The paleoanthropologist told his young students to be attentive, because we are all “walking on fossils.” The stones that are extracted to make floors, pillars, and walls are full of history, because they contain marine fossils from when these territories were covered by sea, he explained. “Nothing is discovered by chance,” said Arsuaga. “You have to pay attention to the signs, see what others don’t see,” he said. As happened with the famous archaeological site of Atapuerca, which brings together sites with some of the oldest remains of human beings in Europe, at least 800,000 years old. It was found while train tracks were being built during the industrial boom in 19th century Spain.
It is a place that fascinates the scientist. The pelvis was found there Elviswhich together with that of the australopithecus Lucyare among the best preserved. “It’s very light, it doesn’t weigh anything,” Arsuaga said about the pelvis. “People think that the pelvis is something that weighs a lot, but no, because it should make us efficient in movement, it is a spongy bone, with a lot of air, that is little preserved,” he explained. That is why it is rare for experts to find a specimen and the discovery of one so old is a world event. At the time, the expert recalls, the American press called it “Elvis’s most important pelvis,” in reference to the musician. “He who knows the pelvis knows everything, because it has to do with childbirth, movement, it determines the development of the newborn and has a lot to do with sex,” he said to elicit mischievous giggles from the teenagers.

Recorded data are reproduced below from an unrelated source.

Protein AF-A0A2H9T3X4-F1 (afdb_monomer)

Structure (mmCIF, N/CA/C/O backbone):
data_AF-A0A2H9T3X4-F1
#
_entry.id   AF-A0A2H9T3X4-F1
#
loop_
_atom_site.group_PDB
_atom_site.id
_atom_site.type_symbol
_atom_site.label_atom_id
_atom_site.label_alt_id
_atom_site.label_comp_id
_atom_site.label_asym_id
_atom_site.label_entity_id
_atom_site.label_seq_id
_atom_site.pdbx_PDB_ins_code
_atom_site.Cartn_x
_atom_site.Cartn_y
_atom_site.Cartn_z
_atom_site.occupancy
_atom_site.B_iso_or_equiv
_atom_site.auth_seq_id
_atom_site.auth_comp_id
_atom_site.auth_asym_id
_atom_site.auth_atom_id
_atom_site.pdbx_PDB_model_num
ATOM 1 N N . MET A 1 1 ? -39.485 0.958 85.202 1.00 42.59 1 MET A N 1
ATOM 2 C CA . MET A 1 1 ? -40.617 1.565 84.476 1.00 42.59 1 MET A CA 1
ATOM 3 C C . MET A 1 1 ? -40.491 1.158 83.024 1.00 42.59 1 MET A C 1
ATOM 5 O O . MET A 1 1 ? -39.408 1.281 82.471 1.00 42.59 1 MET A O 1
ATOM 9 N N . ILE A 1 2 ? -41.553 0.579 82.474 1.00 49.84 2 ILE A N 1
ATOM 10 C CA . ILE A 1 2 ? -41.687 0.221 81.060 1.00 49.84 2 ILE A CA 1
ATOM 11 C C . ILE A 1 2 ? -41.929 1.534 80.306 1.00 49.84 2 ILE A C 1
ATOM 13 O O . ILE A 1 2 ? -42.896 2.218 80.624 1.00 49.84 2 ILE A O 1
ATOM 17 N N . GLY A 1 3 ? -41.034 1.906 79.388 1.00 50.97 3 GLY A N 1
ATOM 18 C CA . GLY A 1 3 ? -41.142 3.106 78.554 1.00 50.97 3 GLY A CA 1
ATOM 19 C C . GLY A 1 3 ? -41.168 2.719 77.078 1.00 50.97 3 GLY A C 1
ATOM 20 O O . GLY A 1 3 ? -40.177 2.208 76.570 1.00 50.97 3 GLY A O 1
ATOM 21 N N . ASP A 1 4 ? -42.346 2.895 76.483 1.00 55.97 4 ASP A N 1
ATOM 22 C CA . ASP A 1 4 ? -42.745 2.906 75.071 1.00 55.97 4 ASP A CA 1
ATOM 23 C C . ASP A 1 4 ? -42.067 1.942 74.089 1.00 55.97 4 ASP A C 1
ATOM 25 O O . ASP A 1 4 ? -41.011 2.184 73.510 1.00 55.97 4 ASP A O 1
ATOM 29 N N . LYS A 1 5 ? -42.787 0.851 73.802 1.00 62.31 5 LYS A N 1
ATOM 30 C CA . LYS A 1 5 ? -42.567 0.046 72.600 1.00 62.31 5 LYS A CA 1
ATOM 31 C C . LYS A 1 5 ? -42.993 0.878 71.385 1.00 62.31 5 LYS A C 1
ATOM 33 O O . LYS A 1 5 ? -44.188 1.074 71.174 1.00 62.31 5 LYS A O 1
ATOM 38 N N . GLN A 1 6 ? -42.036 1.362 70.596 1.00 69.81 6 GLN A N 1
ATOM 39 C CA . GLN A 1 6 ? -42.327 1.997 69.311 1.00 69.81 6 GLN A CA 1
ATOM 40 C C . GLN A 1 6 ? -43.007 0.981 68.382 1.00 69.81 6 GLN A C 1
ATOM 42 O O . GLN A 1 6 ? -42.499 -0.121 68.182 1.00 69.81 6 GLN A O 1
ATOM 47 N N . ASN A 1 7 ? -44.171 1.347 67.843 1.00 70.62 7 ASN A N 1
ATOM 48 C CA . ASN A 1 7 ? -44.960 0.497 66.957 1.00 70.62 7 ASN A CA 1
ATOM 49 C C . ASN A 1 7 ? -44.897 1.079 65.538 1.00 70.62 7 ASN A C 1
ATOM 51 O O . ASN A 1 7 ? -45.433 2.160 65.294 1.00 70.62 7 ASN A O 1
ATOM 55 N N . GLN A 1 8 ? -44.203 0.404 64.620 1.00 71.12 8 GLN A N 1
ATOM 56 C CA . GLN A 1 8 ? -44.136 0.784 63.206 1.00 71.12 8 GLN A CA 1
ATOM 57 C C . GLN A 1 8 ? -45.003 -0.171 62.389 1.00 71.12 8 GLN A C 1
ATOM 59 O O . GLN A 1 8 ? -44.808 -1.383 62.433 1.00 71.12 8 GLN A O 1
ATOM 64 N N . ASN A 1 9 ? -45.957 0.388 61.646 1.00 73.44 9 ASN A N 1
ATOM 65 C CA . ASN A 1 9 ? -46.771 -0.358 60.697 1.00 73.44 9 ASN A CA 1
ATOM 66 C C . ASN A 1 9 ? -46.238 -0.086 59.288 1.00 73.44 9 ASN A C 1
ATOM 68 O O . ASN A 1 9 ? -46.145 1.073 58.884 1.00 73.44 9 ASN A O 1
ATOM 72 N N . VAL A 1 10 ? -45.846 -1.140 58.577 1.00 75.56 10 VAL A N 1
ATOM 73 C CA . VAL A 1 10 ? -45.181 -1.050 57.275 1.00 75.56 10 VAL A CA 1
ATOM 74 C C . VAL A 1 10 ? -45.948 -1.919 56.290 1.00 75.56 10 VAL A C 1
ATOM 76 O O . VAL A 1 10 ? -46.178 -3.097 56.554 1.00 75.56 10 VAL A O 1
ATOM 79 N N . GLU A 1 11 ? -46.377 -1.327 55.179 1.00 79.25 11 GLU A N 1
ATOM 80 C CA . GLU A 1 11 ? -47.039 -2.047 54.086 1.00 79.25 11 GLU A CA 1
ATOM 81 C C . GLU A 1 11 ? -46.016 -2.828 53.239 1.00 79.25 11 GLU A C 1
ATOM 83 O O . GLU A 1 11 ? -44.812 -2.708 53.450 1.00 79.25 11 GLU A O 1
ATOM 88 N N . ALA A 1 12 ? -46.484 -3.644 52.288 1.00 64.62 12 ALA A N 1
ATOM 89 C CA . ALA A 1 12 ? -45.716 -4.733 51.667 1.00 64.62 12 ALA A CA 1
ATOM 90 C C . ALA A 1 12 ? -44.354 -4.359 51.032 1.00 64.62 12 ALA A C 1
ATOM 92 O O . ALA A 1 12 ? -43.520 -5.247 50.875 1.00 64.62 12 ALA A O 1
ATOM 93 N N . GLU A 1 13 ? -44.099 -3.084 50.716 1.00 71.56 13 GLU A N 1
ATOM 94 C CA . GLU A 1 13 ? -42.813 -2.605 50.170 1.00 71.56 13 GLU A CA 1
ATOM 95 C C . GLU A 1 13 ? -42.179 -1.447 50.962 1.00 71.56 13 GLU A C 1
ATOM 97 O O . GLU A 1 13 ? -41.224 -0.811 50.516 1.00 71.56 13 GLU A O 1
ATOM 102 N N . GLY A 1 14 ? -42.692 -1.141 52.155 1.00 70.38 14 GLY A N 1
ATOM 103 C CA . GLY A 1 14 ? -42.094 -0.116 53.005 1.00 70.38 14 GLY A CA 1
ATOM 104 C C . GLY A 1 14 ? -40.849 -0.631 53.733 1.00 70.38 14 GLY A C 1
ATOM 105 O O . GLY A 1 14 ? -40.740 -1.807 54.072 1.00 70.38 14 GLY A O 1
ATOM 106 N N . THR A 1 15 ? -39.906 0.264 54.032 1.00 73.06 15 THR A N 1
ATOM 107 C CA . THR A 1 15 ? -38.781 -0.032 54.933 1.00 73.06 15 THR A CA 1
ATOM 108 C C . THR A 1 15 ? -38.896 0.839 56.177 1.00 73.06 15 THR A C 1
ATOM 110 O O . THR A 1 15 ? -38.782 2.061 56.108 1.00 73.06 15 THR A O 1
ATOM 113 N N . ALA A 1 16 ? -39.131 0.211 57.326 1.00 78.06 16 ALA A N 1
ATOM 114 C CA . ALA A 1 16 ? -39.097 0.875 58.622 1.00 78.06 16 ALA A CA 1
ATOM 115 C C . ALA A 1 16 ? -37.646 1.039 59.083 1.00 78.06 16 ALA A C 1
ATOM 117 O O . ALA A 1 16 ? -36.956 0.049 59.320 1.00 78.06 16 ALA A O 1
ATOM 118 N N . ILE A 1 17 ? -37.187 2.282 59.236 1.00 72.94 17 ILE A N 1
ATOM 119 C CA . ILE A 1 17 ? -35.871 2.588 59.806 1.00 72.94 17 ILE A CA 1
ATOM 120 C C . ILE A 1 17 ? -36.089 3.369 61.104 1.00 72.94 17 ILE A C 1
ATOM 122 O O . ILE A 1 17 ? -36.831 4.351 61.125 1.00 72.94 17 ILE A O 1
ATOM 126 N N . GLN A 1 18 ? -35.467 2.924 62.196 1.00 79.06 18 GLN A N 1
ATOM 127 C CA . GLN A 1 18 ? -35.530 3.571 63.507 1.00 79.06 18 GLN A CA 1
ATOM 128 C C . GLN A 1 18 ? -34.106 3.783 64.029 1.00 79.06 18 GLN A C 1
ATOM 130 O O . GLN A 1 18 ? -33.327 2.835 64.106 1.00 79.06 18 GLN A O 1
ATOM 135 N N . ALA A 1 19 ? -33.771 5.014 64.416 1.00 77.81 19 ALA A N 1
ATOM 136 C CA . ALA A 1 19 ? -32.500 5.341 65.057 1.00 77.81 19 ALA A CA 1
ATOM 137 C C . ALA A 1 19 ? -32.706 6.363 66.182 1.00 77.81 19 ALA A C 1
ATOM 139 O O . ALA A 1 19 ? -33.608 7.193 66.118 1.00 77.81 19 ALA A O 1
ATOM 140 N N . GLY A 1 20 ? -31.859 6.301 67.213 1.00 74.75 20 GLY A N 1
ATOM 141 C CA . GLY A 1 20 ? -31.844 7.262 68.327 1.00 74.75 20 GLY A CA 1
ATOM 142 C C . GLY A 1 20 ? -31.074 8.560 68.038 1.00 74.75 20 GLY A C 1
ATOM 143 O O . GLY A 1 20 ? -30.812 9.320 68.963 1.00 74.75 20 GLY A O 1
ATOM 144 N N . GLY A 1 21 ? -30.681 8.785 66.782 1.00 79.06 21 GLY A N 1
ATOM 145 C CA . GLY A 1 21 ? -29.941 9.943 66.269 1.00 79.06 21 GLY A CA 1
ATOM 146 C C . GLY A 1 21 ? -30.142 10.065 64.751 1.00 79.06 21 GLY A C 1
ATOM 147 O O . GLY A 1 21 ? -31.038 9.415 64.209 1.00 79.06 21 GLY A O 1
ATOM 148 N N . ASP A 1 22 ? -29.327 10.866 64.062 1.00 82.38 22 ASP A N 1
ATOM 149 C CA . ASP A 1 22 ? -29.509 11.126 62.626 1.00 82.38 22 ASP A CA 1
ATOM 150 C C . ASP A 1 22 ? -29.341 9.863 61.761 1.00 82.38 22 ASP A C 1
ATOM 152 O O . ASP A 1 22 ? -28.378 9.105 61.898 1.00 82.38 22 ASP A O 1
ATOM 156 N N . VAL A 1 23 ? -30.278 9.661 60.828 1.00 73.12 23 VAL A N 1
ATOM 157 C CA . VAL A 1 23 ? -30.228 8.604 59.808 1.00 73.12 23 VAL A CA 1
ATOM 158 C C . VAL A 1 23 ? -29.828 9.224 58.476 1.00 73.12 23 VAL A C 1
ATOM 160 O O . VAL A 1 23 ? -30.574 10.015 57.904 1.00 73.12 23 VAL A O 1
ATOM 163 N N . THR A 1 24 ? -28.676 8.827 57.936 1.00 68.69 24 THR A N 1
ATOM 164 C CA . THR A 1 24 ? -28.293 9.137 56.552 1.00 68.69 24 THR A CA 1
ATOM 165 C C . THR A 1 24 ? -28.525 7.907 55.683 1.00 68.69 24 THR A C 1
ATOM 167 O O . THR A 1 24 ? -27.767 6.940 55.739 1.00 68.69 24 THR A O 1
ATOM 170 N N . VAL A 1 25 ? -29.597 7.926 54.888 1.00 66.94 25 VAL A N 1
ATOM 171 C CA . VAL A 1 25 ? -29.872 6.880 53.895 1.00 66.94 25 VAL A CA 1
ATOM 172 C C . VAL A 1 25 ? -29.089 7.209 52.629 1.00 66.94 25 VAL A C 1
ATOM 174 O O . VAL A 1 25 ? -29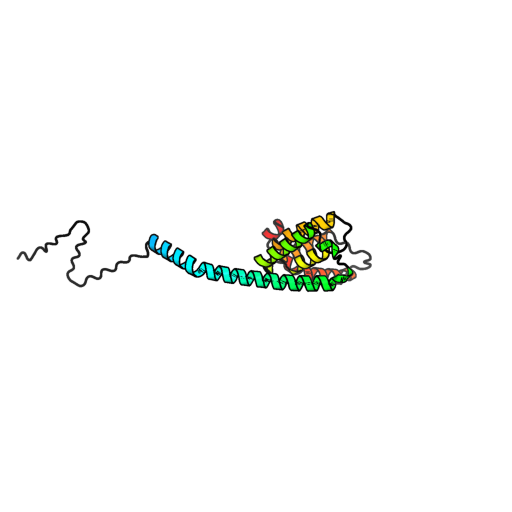.580 7.890 51.732 1.00 66.94 25 VAL A O 1
ATOM 177 N N . THR A 1 26 ? -27.848 6.739 52.553 1.00 55.75 26 THR A N 1
ATOM 178 C CA . THR A 1 26 ? -27.072 6.800 51.313 1.00 55.75 26 THR A CA 1
ATOM 179 C C . THR A 1 26 ? -27.490 5.623 50.441 1.00 55.75 26 THR A C 1
ATOM 181 O O . THR A 1 26 ? -27.011 4.503 50.619 1.00 55.75 26 THR A O 1
ATOM 184 N N . GLN A 1 27 ? -28.408 5.850 49.501 1.00 58.88 27 GLN A N 1
ATOM 185 C CA . GLN A 1 27 ? -28.640 4.899 48.417 1.00 58.88 27 GLN A CA 1
ATOM 186 C C . GLN A 1 27 ? -27.383 4.875 47.535 1.00 58.88 27 GLN A C 1
ATOM 188 O O . GLN A 1 27 ? -27.299 5.591 46.543 1.00 58.88 27 GLN A O 1
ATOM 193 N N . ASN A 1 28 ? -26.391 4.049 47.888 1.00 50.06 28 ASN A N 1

Arsuaga wanted to make it clear in his speech that lasted more than an hour that the important thing is always curiosity. He recalled a trip he made together with other writers and intellectuals on a “cultural train” from Madrid to Zaragoza. When journalists asked several personalities what they did during the trip, Arsuaga heard one explain that he was finishing a novel, another was reading or finishing some pending work. He spent the trip looking out the window. “No one was interested in nature, that place where everything amazes you, where things happen,” he said. “I am still the child who looks out the window on trips,” said the man who has made science his place in the world. For this reason, he recommended to his young audience: “The message for young people is that nothing is achieved by chance. It is important to be attentive to the opportunities that life gives us and we must see them, understand them and hold on to them. “Things don’t happen by locking yourself at home.” It is said by the old man of the tribe, the 70-year-old man who managed to amaze a room full of students, like the 15-year-old boy Jaime Pulido. And he managed for more than an hour to look away from a wise man of the mobile.